On 5 May, the most famous resident of the Champagne region is packing its bags, catching a Eurostar and coming to London. For 10 days, Dom Pérignon will occupy a central London townhouse, with its three floors given over to three different maturities (the new 2005 vintage, along with 1998 and 1982)

Uber-chef Skye Gyngell, of Spring restaurant in central London, will be in the kitchen from which lunches costing £200 a pop and dinners for £250 will issue; tastings will be led by that upper divinity of Reims, DP cellar master Richard Geoffroy, and are priced at £95.

The pricing is no accident: this is a luxury brand and a self-consciously exclusive event. Champagne is the flagship posh product in a shopping basket crowded with mass luxury.

In the 1950s, 50 million bottles of champagne were sold each year. Today, that number surpasses 322 million. Often, natural scarcity determines luxury – think diamonds and truffles – but that isn't so with champagne, which slowly evolved into one.

In the mid-18th century, champagne hadn't the cachet it enjoys today. You could get good champagne and you could get very bad champagne; it was just a name amid many other sparklers, like Anjou crémants or mousseux. By the middle of that century, any old body was selling wine under the now cherished name, which didn't help things.

So how did it become what we know today? Champagne's vineyards aren't as reliable as the ones in Bordeaux – the weather is variable, the soil irregular. Quality is dependent on the skills of the producer in mixing different harvests together to make something more palatable than its parts. The newly dominant wine merchants began to impress upon the producers the importance of the study of oenology and double fermentation, which makes the wine easier to transport, and so the foreign market for champagne grew.

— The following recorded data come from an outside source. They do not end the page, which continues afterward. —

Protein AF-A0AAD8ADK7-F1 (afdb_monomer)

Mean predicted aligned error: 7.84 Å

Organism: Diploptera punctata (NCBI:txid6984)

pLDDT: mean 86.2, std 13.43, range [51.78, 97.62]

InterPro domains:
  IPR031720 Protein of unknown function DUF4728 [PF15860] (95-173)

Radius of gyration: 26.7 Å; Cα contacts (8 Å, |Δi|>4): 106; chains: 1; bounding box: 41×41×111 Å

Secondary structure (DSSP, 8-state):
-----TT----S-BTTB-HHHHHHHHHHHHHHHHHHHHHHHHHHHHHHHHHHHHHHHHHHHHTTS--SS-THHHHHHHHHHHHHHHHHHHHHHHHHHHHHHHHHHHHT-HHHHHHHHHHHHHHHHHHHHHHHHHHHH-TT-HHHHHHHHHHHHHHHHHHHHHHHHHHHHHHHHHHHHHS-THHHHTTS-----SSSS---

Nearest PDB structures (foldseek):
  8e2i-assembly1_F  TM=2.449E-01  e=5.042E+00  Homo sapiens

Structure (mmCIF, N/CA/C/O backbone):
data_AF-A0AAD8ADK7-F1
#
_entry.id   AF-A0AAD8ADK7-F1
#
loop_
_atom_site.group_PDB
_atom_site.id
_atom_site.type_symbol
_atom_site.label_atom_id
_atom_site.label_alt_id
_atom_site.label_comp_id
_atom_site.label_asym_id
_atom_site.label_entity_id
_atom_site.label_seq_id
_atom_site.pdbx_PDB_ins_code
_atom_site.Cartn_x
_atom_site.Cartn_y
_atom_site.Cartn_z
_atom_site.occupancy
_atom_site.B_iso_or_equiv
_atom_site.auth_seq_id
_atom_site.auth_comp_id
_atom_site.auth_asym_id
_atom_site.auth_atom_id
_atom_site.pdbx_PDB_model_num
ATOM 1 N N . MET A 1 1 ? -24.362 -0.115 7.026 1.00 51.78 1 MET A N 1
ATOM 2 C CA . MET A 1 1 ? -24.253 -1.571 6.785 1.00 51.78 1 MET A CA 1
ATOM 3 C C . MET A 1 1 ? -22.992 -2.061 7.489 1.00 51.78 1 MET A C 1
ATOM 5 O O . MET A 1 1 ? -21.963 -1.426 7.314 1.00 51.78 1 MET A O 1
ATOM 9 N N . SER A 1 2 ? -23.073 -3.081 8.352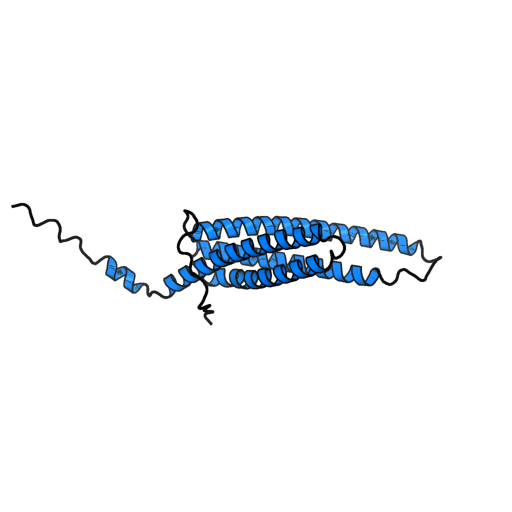 1.00 64.12 2 SER A N 1
ATOM 10 C CA . SER A 1 2 ? -21.903 -3.633 9.069 1.00 64.12 2 SER A CA 1
ATOM 11 C C . SER A 1 2 ? -21.378 -4.838 8.285 1.00 64.12 2 SER A C 1
ATOM 13 O O . SER A 1 2 ? -22.128 -5.777 8.015 1.00 64.12 2 SER A O 1
ATOM 15 N N . PHE A 1 3 ? -20.116 -4.779 7.860 1.00 67.75 3 PHE A N 1
ATOM 16 C CA . PHE A 1 3 ? -19.459 -5.835 7.094 1.00 67.75 3 PHE A CA 1
ATOM 17 C C . PHE A 1 3 ? -18.863 -6.860 8.070 1.00 67.75 3 PHE A C 1
ATOM 19 O O . PHE A 1 3 ? -17.834 -6.615 8.697 1.00 67.75 3 PHE A O 1
ATOM 26 N N . LYS A 1 4 ? -19.529 -8.008 8.248 1.00 73.25 4 LYS A N 1
ATOM 27 C CA . LYS A 1 4 ? -19.077 -9.071 9.163 1.00 73.25 4 LYS A CA 1
ATOM 28 C C . LYS A 1 4 ? -18.434 -10.220 8.394 1.00 73.25 4 LYS A C 1
ATOM 30 O O . LYS A 1 4 ? -19.132 -11.095 7.886 1.00 73.25 4 LYS A O 1
ATOM 35 N N . VAL A 1 5 ? -17.103 -10.271 8.392 1.00 79.88 5 VAL A N 1
ATOM 36 C CA . VAL A 1 5 ? -16.356 -11.441 7.910 1.00 79.88 5 VAL A CA 1
ATOM 37 C C . VAL A 1 5 ? -16.327 -12.491 9.024 1.00 79.88 5 VAL A C 1
ATOM 39 O O . VAL A 1 5 ? -15.715 -12.286 10.072 1.00 79.88 5 VAL A O 1
ATOM 42 N N . LYS A 1 6 ? -17.037 -13.612 8.841 1.00 78.12 6 LYS A N 1
ATOM 43 C CA . LYS A 1 6 ? -17.209 -14.634 9.895 1.00 78.12 6 LYS A CA 1
ATOM 44 C C . LYS A 1 6 ? -15.927 -15.413 10.224 1.00 78.12 6 LYS A C 1
ATOM 46 O O . LYS A 1 6 ? -15.831 -15.935 11.330 1.00 78.12 6 LYS A O 1
ATOM 51 N N . CYS A 1 7 ? -14.952 -15.460 9.314 1.00 81.12 7 CYS A N 1
ATOM 52 C CA . CYS A 1 7 ? -13.837 -16.413 9.387 1.00 81.12 7 CYS A CA 1
ATOM 53 C C . CYS A 1 7 ? -12.463 -15.803 9.705 1.00 81.12 7 CYS A C 1
ATOM 55 O O . CYS A 1 7 ? -11.469 -16.519 9.648 1.00 81.12 7 CYS A O 1
ATOM 57 N N . VAL A 1 8 ? -12.372 -14.511 10.040 1.00 84.12 8 VAL A N 1
ATOM 58 C CA . VAL A 1 8 ? -11.067 -13.893 10.331 1.00 84.12 8 VAL A CA 1
ATOM 59 C C . VAL A 1 8 ? -10.735 -14.047 11.822 1.00 84.12 8 VAL A C 1
ATOM 61 O O . VAL A 1 8 ? -11.526 -13.587 12.663 1.00 84.12 8 VAL A O 1
ATOM 64 N N . PRO A 1 9 ? -9.596 -14.680 12.174 1.00 85.25 9 PRO A N 1
ATOM 65 C CA . PRO A 1 9 ? -9.159 -14.794 13.559 1.00 85.25 9 PRO A CA 1
ATOM 66 C C . PRO A 1 9 ? -8.919 -13.400 14.145 1.00 85.25 9 PRO A C 1
ATOM 68 O O . PRO A 1 9 ? -8.310 -12.539 13.515 1.00 85.25 9 PRO A O 1
ATOM 71 N N . VAL A 1 10 ? -9.420 -13.163 15.359 1.00 86.94 10 VAL A N 1
ATOM 72 C CA . VAL A 1 10 ? -9.216 -11.888 16.058 1.00 86.94 10 VAL A CA 1
ATOM 73 C C . VAL A 1 10 ? -7.985 -12.008 16.926 1.00 86.94 10 VAL A C 1
ATOM 75 O O . VAL A 1 10 ? -7.977 -12.758 17.901 1.00 86.94 10 VAL A O 1
ATOM 78 N N . ILE A 1 11 ? -6.958 -11.236 16.597 1.00 89.06 11 ILE A N 1
ATOM 79 C CA . ILE A 1 11 ? -5.756 -11.164 17.416 1.00 89.06 11 ILE A CA 1
ATOM 80 C C . ILE A 1 11 ? -6.035 -10.228 18.597 1.00 89.06 11 ILE A C 1
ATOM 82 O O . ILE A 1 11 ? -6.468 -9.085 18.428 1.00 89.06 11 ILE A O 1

Crisis, though, soon came upon the scene. The arrival of the phylloxera epidemic – a wine blight – meant vines had to be replanted, putting pressure on already stretched growers. As such, they then lobbied for more protection for the champagne name; and in 1908, the Council of State in Paris gave the brand a territorial delimitation – and provided no suggestion as to how the law should be implemented.

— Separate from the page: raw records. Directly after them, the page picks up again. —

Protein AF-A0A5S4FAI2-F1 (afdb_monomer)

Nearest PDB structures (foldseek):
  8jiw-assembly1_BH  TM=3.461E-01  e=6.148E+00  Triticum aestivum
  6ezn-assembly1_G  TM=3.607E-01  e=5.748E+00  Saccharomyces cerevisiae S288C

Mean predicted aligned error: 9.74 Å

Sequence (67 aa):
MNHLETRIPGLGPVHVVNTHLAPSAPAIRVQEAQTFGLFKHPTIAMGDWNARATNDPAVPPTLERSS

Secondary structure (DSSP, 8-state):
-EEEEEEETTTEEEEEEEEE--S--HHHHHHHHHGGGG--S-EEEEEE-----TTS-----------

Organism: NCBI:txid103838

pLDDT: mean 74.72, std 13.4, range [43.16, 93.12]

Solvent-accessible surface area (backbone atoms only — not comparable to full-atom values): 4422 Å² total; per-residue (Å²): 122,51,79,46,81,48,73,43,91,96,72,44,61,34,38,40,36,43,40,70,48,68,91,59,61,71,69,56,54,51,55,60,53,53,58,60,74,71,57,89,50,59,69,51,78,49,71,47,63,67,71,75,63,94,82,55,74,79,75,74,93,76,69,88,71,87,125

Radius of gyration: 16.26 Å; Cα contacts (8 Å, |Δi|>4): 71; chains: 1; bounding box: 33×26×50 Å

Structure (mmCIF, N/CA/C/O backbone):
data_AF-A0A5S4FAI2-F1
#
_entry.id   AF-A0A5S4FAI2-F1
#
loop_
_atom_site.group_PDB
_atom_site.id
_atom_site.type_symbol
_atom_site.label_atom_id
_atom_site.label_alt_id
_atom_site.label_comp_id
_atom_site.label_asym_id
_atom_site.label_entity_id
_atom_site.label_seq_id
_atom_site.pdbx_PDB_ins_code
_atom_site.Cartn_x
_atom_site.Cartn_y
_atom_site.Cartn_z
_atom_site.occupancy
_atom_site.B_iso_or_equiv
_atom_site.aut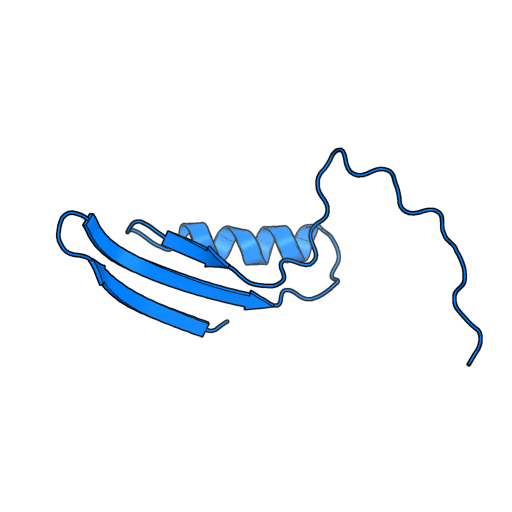h_seq_id
_atom_site.auth_comp_id
_atom_site.auth_asym_id
_atom_site.auth_atom_id
_atom_site.pdbx_PDB_model_num
ATOM 1 N N . MET A 1 1 ? -7.043 1.546 -8.539 1.00 72.94 1 MET A N 1
ATOM 2 C CA . MET A 1 1 ? -6.858 1.331 -7.089 1.00 72.94 1 MET A CA 1
ATOM 3 C C . MET A 1 1 ? -8.230 1.163 -6.469 1.00 72.94 1 MET A C 1
ATOM 5 O O . MET A 1 1 ? -9.081 2.008 -6.718 1.00 72.94 1 MET A O 1
ATOM 9 N N . ASN A 1 2 ? -8.441 0.090 -5.709 1.00 81.44 2 ASN A N 1
ATOM 10 C CA . ASN A 1 2 ? -9.686 -0.128 -4.972 1.00 81.44 2 ASN A CA 1
ATOM 11 C C . ASN A 1 2 ? -9.436 0.169 -3.491 1.00 81.44 2 ASN A C 1
ATOM 13 O O . ASN A 1 2 ? -8.410 -0.243 -2.948 1.00 81.44 2 ASN A O 1
ATOM 17 N N . HIS A 1 3 ? -10.366 0.869 -2.847 1.00 85.50 3 HIS A N 1
ATOM 18 C CA . HIS A 1 3 ? -10.261 1.285 -1.450 1.00 85.50 3 HIS A CA 1
ATOM 19 C C . HIS A 1 3 ? -11.551 0.933 -0.708 1.00 85.50 3 HIS A C 1
ATOM 21 O O . HIS A 1 3 ? -12.649 1.216 -1.182 1.00 85.50 3 HIS A O 1
ATOM 27 N N . LEU A 1 4 ? -11.396 0.300 0.453 1.00 87.62 4 LEU A N 1
ATOM 28 C CA . LEU A 1 4 ? -12.453 0.048 1.420 1.00 87.62 4 LEU A CA 1
ATOM 29 C C . LEU A 1 4 ? -12.058 0.686 2.752 1.00 87.62 4 LEU A C 1
ATOM 31 O O . LEU A 1 4 ? -10.961 0.458 3.261 1.00 87.62 4 LEU A O 1
ATOM 35 N N . GLU A 1 5 ? -12.956 1.464 3.339 1.00 89.44 5 GLU A N 1
ATOM 36 C CA . GLU A 1 5 ? -12.865 1.839 4.746 1.00 89.44 5 GLU A CA 1
ATOM 37 C C . GLU A 1 5 ? -13.755 0.904 5.560 1.00 89.44 5 GLU A C 1
ATOM 39 O O . GLU A 1 5 ? -14.911 0.665 5.212 1.00 89.44 5 GLU A O 1
ATOM 44 N N . THR A 1 6 ? -13.206 0.342 6.632 1.00 91.62 6 THR A N 1
ATOM 45 C CA . THR A 1 6 ? -13.942 -0.548 7.528 1.00 91.62 6 THR A CA 1
ATOM 46 C C . THR A 1 6 ? -13.594 -0.259 8.981 1.00 91.62 6 THR A C 1
ATOM 48 O O . THR A 1 6 ? -12.609 0.414 9.279 1.00 91.62 6 THR A O 1
ATOM 51 N N . ARG A 1 7 ? -14.404 -0.761 9.913 1.00 92.25 7 ARG A N 1
ATOM 52 C CA . ARG A 1 7 ? -14.153 -0.651 11.350 1.00 92.25 7 ARG A CA 1
ATOM 53 C C . ARG A 1 7 ? -13.929 -2.039 11.931 1.00 92.25 7 ARG A C 1
ATOM 55 O O . ARG A 1 7 ? -14.813 -2.887 11.865 1.00 92.25 7 ARG A O 1
ATOM 62 N N . ILE A 1 8 ? -12.770 -2.239 12.548 1.00 89.94 8 ILE A N 1
ATOM 63 C CA . ILE A 1 8 ? -12.415 -3.493 13.214 1.00 89.94 8 ILE A CA 1
ATOM 64 C C . ILE A 1 8 ? -12.615 -3.317 14.727 1.00 89.94 8 ILE A C 1
ATOM 66 O O . ILE A 1 8 ? -12.056 -2.378 15.306 1.00 89.94 8 ILE A O 1
ATOM 70 N N . PRO A 1 9 ? -13.396 -4.185 15.398 1.00 93.12 9 PRO A N 1
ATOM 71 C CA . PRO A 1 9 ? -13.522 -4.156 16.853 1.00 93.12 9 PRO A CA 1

This immediately caused fury among those excluded, which grew to the point that rioting took hold, with headlines such as "Blind Fury of the Mob…Incendiarism and Loot" appearing throughout April 1911. Rich wine merchants' houses were razed, "The Internationale" was sung beneath red flags hoisted over Damery town hall and 40,000 soldiers were sent to quell the disorder.

It was this fiery event, and the years of legal wrangling which followed, that set champagne on its way to becoming what it is today. After innumerable legal to-ings and fro-ings, finally, in 1927, what we think of as the modern Appellation d'Origine Contrôlée standards of champagne were agreed.

And thus the established champagne houses began their drive for better quality: technical know-how improved, new techniques were fostered. Their monopoly meant that they could impose improved standards and so sales increased further still.

An unusual combination of events made champagne what it is today. And whether you think it is too dear or not, there is no denying that it is a product with a history as rich as the people who quaff it.